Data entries
━━━━━━━━━━━━━━━━━━━━━━━━━━━━━━
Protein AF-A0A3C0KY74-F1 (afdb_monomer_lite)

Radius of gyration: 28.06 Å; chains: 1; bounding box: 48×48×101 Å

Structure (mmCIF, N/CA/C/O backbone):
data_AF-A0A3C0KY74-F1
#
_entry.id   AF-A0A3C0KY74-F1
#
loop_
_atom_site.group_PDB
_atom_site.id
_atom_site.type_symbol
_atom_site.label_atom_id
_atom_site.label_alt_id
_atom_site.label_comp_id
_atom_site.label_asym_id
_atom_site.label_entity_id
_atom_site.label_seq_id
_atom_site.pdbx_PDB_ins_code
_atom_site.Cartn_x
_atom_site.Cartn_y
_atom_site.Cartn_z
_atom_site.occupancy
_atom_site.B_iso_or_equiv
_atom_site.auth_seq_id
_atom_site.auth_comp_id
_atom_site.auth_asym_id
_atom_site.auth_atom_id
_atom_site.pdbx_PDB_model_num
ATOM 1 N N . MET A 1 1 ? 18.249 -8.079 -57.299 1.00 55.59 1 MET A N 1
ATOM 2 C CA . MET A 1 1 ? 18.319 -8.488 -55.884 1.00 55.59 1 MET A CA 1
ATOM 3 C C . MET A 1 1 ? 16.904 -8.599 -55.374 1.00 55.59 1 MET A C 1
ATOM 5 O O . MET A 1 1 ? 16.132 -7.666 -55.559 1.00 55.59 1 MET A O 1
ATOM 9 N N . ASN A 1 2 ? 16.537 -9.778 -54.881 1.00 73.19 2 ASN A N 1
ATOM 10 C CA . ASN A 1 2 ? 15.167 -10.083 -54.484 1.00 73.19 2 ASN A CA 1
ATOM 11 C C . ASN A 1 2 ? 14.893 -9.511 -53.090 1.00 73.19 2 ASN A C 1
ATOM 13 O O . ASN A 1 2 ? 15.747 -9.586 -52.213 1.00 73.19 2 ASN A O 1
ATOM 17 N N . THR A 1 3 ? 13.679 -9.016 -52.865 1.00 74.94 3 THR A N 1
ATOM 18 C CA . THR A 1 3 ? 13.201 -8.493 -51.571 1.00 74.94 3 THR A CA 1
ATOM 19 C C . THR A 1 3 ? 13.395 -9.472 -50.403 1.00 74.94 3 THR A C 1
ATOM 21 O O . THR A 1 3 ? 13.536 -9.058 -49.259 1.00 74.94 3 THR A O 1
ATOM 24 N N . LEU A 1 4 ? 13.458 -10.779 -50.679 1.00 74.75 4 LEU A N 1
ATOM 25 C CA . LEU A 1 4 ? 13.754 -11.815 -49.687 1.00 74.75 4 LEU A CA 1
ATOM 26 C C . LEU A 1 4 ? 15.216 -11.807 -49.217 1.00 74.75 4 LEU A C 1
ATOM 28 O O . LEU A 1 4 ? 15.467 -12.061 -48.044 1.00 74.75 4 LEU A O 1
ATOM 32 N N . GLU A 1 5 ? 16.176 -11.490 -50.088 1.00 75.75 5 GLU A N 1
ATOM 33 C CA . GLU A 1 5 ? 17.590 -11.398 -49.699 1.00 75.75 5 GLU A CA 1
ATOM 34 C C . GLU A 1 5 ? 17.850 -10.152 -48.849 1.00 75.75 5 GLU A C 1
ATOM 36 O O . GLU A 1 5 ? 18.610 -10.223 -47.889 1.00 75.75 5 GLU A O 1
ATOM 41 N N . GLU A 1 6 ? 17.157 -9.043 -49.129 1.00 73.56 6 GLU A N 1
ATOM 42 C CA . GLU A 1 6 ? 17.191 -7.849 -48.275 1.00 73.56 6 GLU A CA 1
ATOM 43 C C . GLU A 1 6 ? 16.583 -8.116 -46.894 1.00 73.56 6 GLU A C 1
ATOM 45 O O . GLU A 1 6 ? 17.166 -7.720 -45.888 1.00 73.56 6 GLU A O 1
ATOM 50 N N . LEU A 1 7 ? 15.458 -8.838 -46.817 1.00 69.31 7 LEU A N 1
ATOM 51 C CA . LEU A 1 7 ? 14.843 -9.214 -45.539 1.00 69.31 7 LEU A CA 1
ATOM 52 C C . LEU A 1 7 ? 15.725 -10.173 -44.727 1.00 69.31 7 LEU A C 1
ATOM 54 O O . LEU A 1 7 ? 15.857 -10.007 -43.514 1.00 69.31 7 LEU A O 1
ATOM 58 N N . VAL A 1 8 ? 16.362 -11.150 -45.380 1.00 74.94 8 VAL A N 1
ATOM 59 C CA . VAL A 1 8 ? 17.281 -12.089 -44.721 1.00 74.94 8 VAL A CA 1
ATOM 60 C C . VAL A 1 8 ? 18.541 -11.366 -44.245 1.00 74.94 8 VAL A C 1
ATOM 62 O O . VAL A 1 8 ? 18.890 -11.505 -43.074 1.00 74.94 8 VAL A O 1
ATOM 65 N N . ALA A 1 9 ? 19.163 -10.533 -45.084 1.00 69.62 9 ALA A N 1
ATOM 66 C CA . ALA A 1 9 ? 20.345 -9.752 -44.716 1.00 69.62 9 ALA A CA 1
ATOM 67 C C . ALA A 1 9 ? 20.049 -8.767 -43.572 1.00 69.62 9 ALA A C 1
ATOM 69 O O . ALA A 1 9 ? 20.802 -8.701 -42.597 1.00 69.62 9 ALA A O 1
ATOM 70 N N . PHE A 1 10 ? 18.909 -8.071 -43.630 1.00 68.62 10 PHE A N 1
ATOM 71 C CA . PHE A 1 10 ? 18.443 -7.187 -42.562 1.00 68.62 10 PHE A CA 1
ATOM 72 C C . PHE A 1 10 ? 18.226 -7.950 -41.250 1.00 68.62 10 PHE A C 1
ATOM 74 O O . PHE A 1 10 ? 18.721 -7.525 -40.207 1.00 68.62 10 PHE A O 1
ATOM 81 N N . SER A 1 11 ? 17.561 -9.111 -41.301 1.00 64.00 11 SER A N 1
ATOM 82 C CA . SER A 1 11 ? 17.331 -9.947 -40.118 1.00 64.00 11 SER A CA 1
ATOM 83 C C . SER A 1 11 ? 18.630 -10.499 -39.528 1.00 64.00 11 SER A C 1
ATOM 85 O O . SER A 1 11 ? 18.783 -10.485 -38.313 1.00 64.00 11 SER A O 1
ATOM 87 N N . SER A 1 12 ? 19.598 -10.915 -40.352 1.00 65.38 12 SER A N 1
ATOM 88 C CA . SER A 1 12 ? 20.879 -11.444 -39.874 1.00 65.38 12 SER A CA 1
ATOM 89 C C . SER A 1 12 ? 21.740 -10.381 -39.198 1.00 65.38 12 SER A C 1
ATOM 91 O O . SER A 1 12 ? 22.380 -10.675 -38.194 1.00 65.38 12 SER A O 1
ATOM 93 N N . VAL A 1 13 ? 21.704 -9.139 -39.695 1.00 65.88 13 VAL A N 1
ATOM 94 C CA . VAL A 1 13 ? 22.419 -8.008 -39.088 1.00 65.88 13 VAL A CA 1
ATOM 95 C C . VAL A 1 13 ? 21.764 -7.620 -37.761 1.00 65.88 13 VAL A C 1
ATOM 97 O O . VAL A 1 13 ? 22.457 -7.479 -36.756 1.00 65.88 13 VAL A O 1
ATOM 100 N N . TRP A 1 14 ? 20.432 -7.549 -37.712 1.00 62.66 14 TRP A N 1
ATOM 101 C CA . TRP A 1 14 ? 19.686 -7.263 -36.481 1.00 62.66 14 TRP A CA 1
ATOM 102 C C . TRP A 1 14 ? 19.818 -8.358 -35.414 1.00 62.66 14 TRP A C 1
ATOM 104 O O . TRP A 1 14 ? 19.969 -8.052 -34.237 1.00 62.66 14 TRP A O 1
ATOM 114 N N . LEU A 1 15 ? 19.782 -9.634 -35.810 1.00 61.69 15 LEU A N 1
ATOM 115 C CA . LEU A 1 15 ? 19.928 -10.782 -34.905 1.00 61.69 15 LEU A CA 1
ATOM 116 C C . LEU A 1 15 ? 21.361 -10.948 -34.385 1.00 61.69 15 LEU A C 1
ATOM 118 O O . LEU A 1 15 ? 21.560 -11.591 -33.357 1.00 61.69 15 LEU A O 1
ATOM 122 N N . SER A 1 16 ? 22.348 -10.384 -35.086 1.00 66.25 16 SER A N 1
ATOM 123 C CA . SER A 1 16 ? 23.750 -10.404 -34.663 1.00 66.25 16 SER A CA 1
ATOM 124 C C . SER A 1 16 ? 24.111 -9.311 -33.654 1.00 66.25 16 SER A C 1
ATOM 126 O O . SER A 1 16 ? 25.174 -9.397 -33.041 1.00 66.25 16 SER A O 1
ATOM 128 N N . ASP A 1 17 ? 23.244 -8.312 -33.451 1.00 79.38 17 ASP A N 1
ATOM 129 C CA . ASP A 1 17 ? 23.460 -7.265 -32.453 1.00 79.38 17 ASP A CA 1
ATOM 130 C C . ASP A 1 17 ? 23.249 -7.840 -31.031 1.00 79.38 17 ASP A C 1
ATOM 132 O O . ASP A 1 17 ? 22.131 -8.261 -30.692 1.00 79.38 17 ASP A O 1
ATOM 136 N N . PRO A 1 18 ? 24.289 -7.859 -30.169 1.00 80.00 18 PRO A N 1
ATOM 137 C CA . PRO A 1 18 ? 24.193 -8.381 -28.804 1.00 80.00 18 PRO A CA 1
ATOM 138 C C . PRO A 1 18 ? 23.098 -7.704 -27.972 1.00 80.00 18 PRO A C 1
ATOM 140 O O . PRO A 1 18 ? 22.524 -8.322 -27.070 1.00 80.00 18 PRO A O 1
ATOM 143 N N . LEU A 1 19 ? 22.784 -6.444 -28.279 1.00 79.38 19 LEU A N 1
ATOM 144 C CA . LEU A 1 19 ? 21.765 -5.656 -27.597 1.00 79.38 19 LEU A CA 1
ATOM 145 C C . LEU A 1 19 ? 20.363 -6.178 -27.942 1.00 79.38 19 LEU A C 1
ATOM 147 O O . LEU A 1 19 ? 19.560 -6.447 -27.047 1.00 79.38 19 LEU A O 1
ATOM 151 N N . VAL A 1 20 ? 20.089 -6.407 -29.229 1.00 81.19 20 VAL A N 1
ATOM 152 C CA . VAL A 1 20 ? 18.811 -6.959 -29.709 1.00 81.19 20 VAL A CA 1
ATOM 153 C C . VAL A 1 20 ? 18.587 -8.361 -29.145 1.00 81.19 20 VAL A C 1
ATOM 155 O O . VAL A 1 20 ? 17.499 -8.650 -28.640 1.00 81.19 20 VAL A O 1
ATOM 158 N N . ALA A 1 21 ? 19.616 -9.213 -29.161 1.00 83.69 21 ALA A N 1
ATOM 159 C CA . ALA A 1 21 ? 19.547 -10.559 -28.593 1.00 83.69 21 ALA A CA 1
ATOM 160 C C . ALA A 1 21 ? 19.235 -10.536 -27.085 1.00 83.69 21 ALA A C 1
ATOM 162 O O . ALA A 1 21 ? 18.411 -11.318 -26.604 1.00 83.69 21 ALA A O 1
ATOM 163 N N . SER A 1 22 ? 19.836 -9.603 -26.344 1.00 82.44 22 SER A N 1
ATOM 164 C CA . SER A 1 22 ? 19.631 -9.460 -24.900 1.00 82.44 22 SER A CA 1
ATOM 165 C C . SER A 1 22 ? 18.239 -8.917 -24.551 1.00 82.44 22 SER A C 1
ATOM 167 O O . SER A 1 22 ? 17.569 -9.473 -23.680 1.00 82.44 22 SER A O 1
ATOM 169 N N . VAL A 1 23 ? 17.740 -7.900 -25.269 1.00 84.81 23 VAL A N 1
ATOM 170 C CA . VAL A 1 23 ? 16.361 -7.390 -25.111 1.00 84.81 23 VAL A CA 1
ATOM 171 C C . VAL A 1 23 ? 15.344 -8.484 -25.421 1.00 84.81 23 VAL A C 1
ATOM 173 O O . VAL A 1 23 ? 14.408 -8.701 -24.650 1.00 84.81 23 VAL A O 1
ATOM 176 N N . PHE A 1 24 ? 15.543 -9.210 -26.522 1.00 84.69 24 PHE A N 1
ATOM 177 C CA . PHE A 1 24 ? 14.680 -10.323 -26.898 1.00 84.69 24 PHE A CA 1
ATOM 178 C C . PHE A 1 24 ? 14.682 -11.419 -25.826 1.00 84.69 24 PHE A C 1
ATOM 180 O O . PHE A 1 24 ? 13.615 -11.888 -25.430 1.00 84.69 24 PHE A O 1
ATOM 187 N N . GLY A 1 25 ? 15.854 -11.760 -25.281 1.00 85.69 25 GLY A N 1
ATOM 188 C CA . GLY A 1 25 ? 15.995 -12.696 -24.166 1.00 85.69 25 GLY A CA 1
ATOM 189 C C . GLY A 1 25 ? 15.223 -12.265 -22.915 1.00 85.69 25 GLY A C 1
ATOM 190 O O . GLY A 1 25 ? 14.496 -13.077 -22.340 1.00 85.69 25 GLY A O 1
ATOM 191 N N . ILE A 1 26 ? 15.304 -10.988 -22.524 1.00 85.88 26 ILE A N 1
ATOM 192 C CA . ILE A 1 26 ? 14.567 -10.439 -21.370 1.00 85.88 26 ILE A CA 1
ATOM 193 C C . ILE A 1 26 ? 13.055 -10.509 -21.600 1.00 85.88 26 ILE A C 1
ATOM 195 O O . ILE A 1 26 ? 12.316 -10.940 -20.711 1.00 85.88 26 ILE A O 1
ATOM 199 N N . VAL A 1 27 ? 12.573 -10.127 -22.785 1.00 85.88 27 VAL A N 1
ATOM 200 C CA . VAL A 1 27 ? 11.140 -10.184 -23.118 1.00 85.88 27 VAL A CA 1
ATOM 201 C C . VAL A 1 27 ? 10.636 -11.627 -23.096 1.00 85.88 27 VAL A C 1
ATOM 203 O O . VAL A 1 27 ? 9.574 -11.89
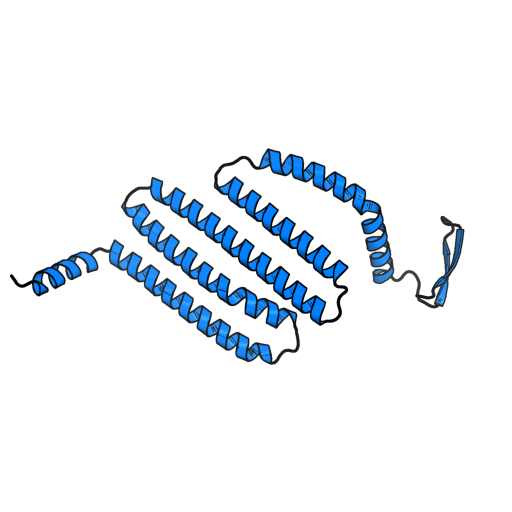9 -22.533 1.00 85.88 27 VAL A O 1
ATOM 206 N N . LEU A 1 28 ? 11.409 -12.568 -23.639 1.00 86.69 28 LEU A N 1
ATOM 207 C CA . LEU A 1 28 ? 11.054 -13.987 -23.675 1.00 86.69 28 LEU A CA 1
ATOM 208 C C . LEU A 1 28 ? 11.048 -14.594 -22.263 1.00 86.69 28 LEU A C 1
ATOM 210 O O . LEU A 1 28 ? 10.090 -15.273 -21.891 1.00 86.69 28 LEU A O 1
ATOM 214 N N . ALA A 1 29 ? 12.046 -14.274 -21.433 1.00 85.44 29 ALA A N 1
ATOM 215 C CA . ALA A 1 29 ? 12.086 -14.667 -20.025 1.00 85.44 29 ALA A CA 1
ATOM 216 C C . ALA A 1 29 ? 10.908 -14.076 -19.231 1.00 85.44 29 ALA A C 1
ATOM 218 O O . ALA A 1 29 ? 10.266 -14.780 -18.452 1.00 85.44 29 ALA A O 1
━━━━━━━━━━━━━━━━━━━━━━━━━━━━━━
- _Activity_
Once you find the line with "ATOM 88 C CA" above, print it and every line after it up to and including the line with "ATOM 123 C CA", exactly as written and nothing else.

- _Task output_
ATOM 88 C CA . SER A 1 12 ? 20.879 -11.444 -39.874 1.00 65.38 12 SER A CA 1
ATOM 89 C C . SER A 1 12 ? 21.740 -10.381 -39.198 1.00 65.38 12 SER A C 1
ATOM 91 O O . SER A 1 12 ? 22.380 -10.675 -38.194 1.00 65.38 12 SER A O 1
ATOM 93 N N . VAL A 1 13 ? 21.704 -9.139 -39.695 1.00 65.88 13 VAL A N 1
ATOM 94 C CA . VAL A 1 13 ? 22.419 -8.008 -39.088 1.00 65.88 13 VAL A CA 1
ATOM 95 C C . VAL A 1 13 ? 21.764 -7.620 -37.761 1.00 65.88 13 VAL A C 1
ATOM 97 O O . VAL A 1 13 ? 22.457 -7.479 -36.756 1.00 65.88 13 VAL A O 1
ATOM 100 N N . TRP A 1 14 ? 20.432 -7.549 -37.712 1.00 62.66 14 TRP A N 1
ATOM 101 C CA . TRP A 1 14 ? 19.686 -7.263 -36.481 1.00 62.66 14 TRP A CA 1
ATOM 102 C C . TRP A 1 14 ? 19.818 -8.358 -35.414 1.00 62.66 14 TRP A C 1
ATOM 104 O O . TRP A 1 14 ? 19.969 -8.052 -34.237 1.00 62.66 14 TRP A O 1
ATOM 114 N N . LEU A 1 15 ? 19.782 -9.634 -35.810 1.00 61.69 15 LEU A N 1
ATOM 115 C CA . LEU A 1 15 ? 19.928 -10.782 -34.905 1.00 61.69 15 LEU A CA 1
ATOM 116 C C . LEU A 1 15 ? 21.361 -10.948 -34.385 1.00 61.69 15 LEU A C 1
ATOM 118 O O . LEU A 1 15 ? 21.560 -11.591 -33.357 1.00 61.69 15 LEU A O 1
ATOM 122 N N . SER A 1 16 ? 22.348 -10.384 -35.086 1.00 66.25 16 SER A N 1
ATOM 123 C CA . SER A 1 16 ? 23.750 -10.404 -34.663 1.00 66.25 16 SER A CA 1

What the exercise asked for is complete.